In the past, Breyer has served on a number of public and private boards, including: Facebook from April, 2005 to June, 2013 where he was a Chairman of the Compensation Committee; Wal-Mart Stores, Inc., as the lead/presiding independent director from 2001 until he resigned in June 2013; Marvel Entertainment as founding Chairman of the Strategic Planning Committee from 2006 until their acquisition by The Walt Disney Company in 2009; News Corporation from 2011 to 2013; Dell Inc., where he was the founding Chairman of the Strategic Planning and Finance Committee from 2009 until 2013; Brightcove, an online video platform which went public in 2012; and Model N as a founding investor and board member. Breyer is a member of the Council on Foreign Relations, Pacific Community Ventures, and TechNet. Jim is a Trustee of the Metropolitan Museum of Art, where his wife, Angela Chao, was also a Member of the Chairman's Council, and a Trustee of the San Francisco Museum of Modern Art.

Breyer has previously held a number of other leadership positions, including: Chairman of the National Venture Capital Association (NVCA); President of the Western Association of Venture Capitalists; Member of the Board of the Associates of the Harvard Business School; Chairman of the Harvard Business School California Research Center; and Chairman of the Silicon Valley region committee for Stanford University's Campaign for Undergraduate Education.

Jim Breyer's economic commentary and analysis regarding international market movements and investment trends have been cited in various financial publications, including Fortune, the New York Times and Business Insider.

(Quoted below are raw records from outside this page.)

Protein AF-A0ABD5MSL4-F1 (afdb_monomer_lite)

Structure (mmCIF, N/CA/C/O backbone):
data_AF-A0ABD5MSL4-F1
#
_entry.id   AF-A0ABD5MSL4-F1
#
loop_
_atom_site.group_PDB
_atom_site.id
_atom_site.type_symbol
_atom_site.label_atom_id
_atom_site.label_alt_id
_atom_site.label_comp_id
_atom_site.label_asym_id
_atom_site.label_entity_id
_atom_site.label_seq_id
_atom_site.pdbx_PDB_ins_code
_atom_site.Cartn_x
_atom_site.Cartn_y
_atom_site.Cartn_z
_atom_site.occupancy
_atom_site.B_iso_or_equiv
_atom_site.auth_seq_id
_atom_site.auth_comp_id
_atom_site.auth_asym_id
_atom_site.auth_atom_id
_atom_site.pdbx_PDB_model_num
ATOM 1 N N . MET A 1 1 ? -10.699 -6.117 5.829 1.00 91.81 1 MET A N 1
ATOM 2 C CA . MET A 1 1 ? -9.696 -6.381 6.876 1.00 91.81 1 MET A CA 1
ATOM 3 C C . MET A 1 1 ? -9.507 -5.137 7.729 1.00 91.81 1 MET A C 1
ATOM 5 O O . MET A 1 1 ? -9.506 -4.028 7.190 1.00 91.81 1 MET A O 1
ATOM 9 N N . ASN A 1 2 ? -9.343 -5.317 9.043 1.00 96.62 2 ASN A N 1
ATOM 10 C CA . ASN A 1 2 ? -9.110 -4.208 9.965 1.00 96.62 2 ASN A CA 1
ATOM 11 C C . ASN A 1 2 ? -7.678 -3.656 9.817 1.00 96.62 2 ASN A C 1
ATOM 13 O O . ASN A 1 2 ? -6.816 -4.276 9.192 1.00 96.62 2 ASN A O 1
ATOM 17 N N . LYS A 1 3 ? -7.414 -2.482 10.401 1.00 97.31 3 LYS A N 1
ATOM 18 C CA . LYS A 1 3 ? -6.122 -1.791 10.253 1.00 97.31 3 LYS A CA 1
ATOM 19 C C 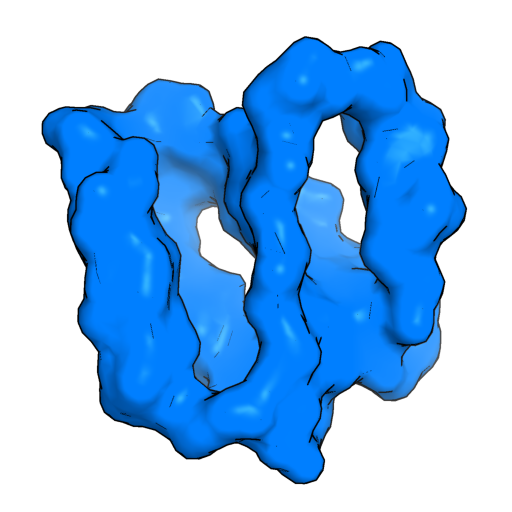. LYS A 1 3 ? -4.925 -2.644 10.694 1.00 97.31 3 LYS A C 1
ATOM 21 O O . LYS A 1 3 ? -3.942 -2.710 9.964 1.00 97.31 3 LYS A O 1
ATOM 26 N N . SER A 1 4 ? -4.994 -3.263 11.873 1.00 97.62 4 SER A N 1
ATOM 27 C CA . SER A 1 4 ? -3.864 -4.015 12.435 1.00 97.62 4 SER A CA 1
ATOM 28 C C . SER A 1 4 ? -3.541 -5.258 11.610 1.00 97.62 4 SER A C 1
ATOM 30 O O . SER A 1 4 ? -2.382 -5.465 11.270 1.00 97.62 4 SER A O 1
ATOM 32 N N . GLY A 1 5 ? -4.562 -6.021 11.205 1.00 97.88 5 GLY A N 1
ATOM 33 C CA . GLY A 1 5 ? -4.372 -7.205 10.367 1.00 97.88 5 GLY A CA 1
ATOM 34 C C . GLY A 1 5 ? -3.815 -6.868 8.984 1.00 97.88 5 GLY A C 1
ATOM 35 O O . GLY A 1 5 ? -3.009 -7.620 8.451 1.00 97.88 5 GLY A O 1
ATOM 36 N N . MET A 1 6 ? -4.175 -5.710 8.414 1.00 97.88 6 MET A N 1
ATOM 37 C CA . MET A 1 6 ? -3.570 -5.249 7.157 1.00 97.88 6 MET A CA 1
ATOM 38 C C . MET A 1 6 ? -2.090 -4.918 7.307 1.00 97.88 6 MET A C 1
ATOM 40 O O . MET A 1 6 ? -1.305 -5.285 6.438 1.00 97.88 6 MET A O 1
ATOM 44 N N . ILE A 1 7 ? -1.716 -4.215 8.381 1.00 98.12 7 ILE A N 1
ATOM 45 C CA . ILE A 1 7 ? -0.313 -3.875 8.637 1.00 98.12 7 ILE A CA 1
ATOM 46 C C . ILE A 1 7 ? 0.509 -5.155 8.775 1.00 98.12 7 ILE A C 1
ATOM 48 O O . ILE A 1 7 ? 1.492 -5.305 8.061 1.00 98.12 7 ILE A O 1
ATOM 52 N N . GLU A 1 8 ? 0.064 -6.100 9.603 1.00 98.00 8 GLU A N 1
ATOM 53 C CA . GLU A 1 8 ? 0.743 -7.387 9.781 1.00 98.00 8 GLU A CA 1
ATOM 54 C C . GLU A 1 8 ? 0.855 -8.164 8.460 1.00 98.00 8 GLU A C 1
ATOM 56 O O . GLU A 1 8 ? 1.926 -8.656 8.105 1.00 98.00 8 GLU A O 1
ATOM 61 N N . ALA A 1 9 ? -0.233 -8.225 7.684 1.00 97.38 9 ALA A N 1
ATOM 62 C CA . ALA A 1 9 ? -0.234 -8.905 6.396 1.00 97.38 9 ALA A CA 1
ATOM 63 C C . ALA A 1 9 ? 0.784 -8.301 5.424 1.00 97.38 9 ALA A C 1
ATOM 65 O O . ALA A 1 9 ? 1.484 -9.059 4.765 1.00 97.38 9 ALA A O 1
ATOM 66 N N . ILE A 1 10 ? 0.887 -6.971 5.342 1.00 97.19 10 ILE A N 1
ATOM 67 C CA . ILE A 1 10 ? 1.853 -6.291 4.469 1.00 97.19 10 ILE A CA 1
ATOM 68 C C . ILE A 1 10 ? 3.281 -6.499 4.981 1.00 97.19 10 ILE A C 1
ATOM 70 O O . ILE A 1 10 ? 4.161 -6.823 4.190 1.00 97.19 10 ILE A O 1
ATOM 74 N N . GLU A 1 11 ? 3.522 -6.368 6.287 1.00 96.94 11 GLU A N 1
ATOM 75 C CA . GLU A 1 11 ? 4.854 -6.544 6.882 1.00 96.94 11 GLU A CA 1
ATOM 76 C C . GLU A 1 11 ? 5.455 -7.921 6.587 1.00 96.94 11 GLU A C 1
ATOM 78 O O . GLU A 1 11 ? 6.648 -8.013 6.309 1.00 96.94 11 GLU A O 1
ATOM 83 N N . ASN A 1 12 ? 4.629 -8.968 6.526 1.00 95.88 12 ASN A N 1
ATOM 84 C CA . ASN A 1 12 ? 5.073 -10.315 6.161 1.00 95.88 12 ASN A CA 1
ATOM 85 C C . ASN A 1 12 ? 5.626 -10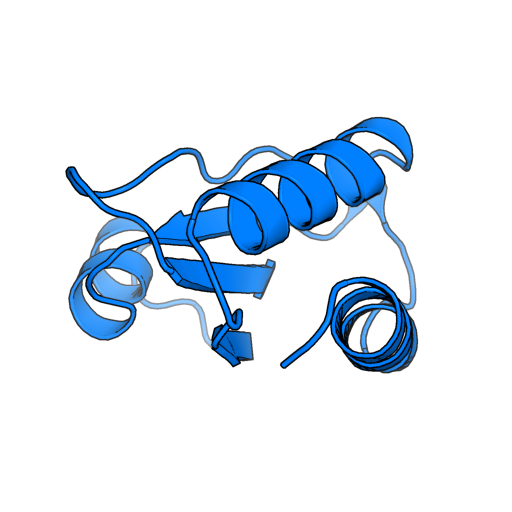.435 4.724 1.00 95.88 12 ASN A C 1
ATOM 87 O O . ASN A 1 12 ? 6.339 -11.394 4.432 1.00 95.88 12 ASN A O 1
ATOM 91 N N . PHE A 1 13 ? 5.333 -9.483 3.829 1.00 92.94 13 PHE A N 1
ATOM 92 C CA . PHE A 1 13 ? 5.880 -9.444 2.463 1.00 92.94 13 PHE A CA 1
ATOM 93 C C . PHE A 1 13 ? 7.031 -8.446 2.292 1.00 92.94 13 PHE A C 1
ATOM 95 O O . PHE A 1 13 ? 7.676 -8.429 1.243 1.00 92.94 13 PHE A O 1
ATOM 102 N N . VAL A 1 14 ? 7.305 -7.605 3.290 1.00 94.00 14 VAL A N 1
ATOM 103 C CA . VAL A 1 14 ? 8.258 -6.499 3.160 1.00 94.00 14 VAL A CA 1
ATOM 104 C C . VAL A 1 14 ? 9.596 -6.880 3.775 1.00 94.00 14 VAL A C 1
ATOM 106 O O . VAL A 1 14 ? 9.762 -6.888 4.990 1.00 94.00 14 VAL A O 1
ATOM 109 N N . SER A 1 15 ? 10.592 -7.120 2.925 1.00 90.75 15 SER A N 1
ATOM 110 C CA . SER A 1 15 ? 11.988 -7.272 3.358 1.00 90.75 15 SER A CA 1
ATOM 111 C C . SER A 1 15 ? 12.730 -5.932 3.4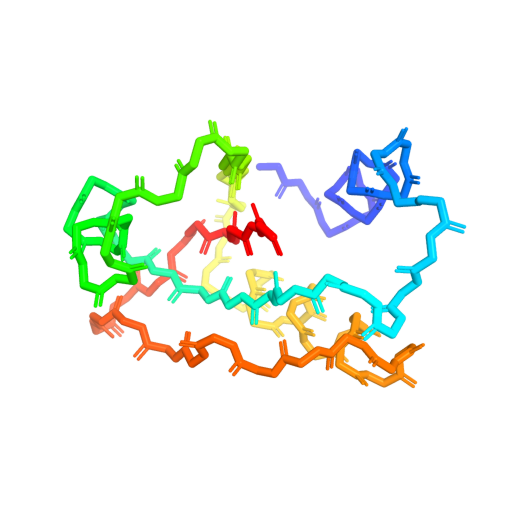54 1.00 90.75 15 SER A C 1
ATOM 113 O O . SER A 1 15 ? 13.618 -5.772 4.289 1.00 90.75 15 SER A O 1
ATOM 115 N N . ASN A 1 16 ? 12.368 -4.953 2.617 1.00 94.12 16 ASN A N 1
ATOM 116 C CA . ASN A 1 16 ? 12.946 -3.609 2.603 1.00 94.12 16 ASN A CA 1
ATOM 117 C C . ASN A 1 16 ? 11.902 -2.568 2.168 1.00 94.12 16 ASN A C 1
ATOM 119 O O . ASN A 1 16 ? 11.532 -2.508 0.997 1.00 94.12 16 ASN A O 1
ATOM 123 N N . TYR A 1 17 ? 11.486 -1.699 3.093 1.00 95.69 17 TYR A N 1
ATOM 124 C CA . TYR A 1 17 ? 10.482 -0.661 2.837 1.00 95.69 17 TYR A CA 1
ATOM 125 C C . TYR A 1 17 ? 10.850 0.281 1.682 1.00 95.69 17 TYR A C 1
ATOM 127 O O . TYR A 1 17 ? 9.988 0.617 0.879 1.00 95.69 17 TYR A O 1
ATOM 135 N N . LEU A 1 18 ? 12.122 0.673 1.547 1.00 96.44 18 LEU A N 1
ATOM 136 C CA . LEU A 1 18 ? 12.563 1.643 0.531 1.00 96.44 18 LEU A CA 1
ATOM 137 C C . LEU A 1 18 ? 12.481 1.093 -0.906 1.00 96.44 18 LEU A C 1
ATOM 139 O O . LEU A 1 18 ? 12.514 1.858 -1.876 1.00 96.44 18 LEU A O 1
ATOM 143 N N . ALA A 1 19 ? 12.412 -0.234 -1.048 1.00 95.12 19 ALA A N 1
ATOM 144 C CA . ALA A 1 19 ? 12.285 -0.904 -2.336 1.00 95.12 19 ALA A CA 1
ATOM 145 C C . ALA A 1 19 ? 10.827 -1.004 -2.809 1.00 95.12 19 ALA A C 1
ATOM 147 O O . ALA A 1 19 ? 10.604 -1.141 -4.009 1.00 95.12 19 ALA A O 1
ATOM 148 N N . CYS A 1 20 ? 9.859 -0.898 -1.895 1.00 96.75 20 CYS A N 1
ATOM 149 C CA . CYS A 1 20 ? 8.444 -1.107 -2.177 1.00 96.75 20 CYS A CA 1
ATOM 150 C C . CYS A 1 20 ? 7.708 0.203 -2.484 1.00 96.75 20 CYS A C 1
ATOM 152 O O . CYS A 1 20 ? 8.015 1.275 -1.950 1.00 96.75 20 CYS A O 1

==Awards and achievements==
For three consecutive years, from 2011 to 2013, Forbes has ranked Jim Breyer number one on the Forbes Midas List of Tech's Top Investors. Breyer received the Silicon Valley Forum's Visionary Award in 2012. He was also named to the Vanity Fair New Establishment Hall of Fame in 2012. In 2014, Breyer was given a Lifetime Achievement Award by Venture Capital Journal. In 2014, he received the Golden Plate Award of the American Academy of Achievement presented by Awards Council member Justice Anthony Kennedy during the International Achievement Summit in San Francisco. In 2024, the University of Texas at Austin recognized Breyer with the Presidential Citation Award.

==Politics==
In April 2013, a lobbying group called FWD.us (aimed at lobbying for immigration reform and improvements to education) was launched, with Jim Breyer listed as one of the founders. Breyer was at a time mistakenly registered as a member of the American Independent Party, and has since re-registered as an independent.

==Personal life==
Breyer was married to the CEO of Foremost Group, philanthropist Angela Chao, the youngest sister of Elaine Chao and the widow of Bruce Wasserstein, until her death in February 2024. They had a son who was three years old when Chao died. Elaine Chao, the former U.S. Secretary of Transportation, is married to Senate Minority Leader Mitch McConnell, making Breyer and McConnell brothers-in-law.

Breyer was previously married to his college sweetheart and impressionist artist Susan Zaroff, with whom he had three children, Emily, Daniel, and Theodore (Ted). They divorced in 2004. Daniel and Ted are partners at Breyer Capital and co-founders of Breyer Labs, a bootstrapped cryptocurrency fund.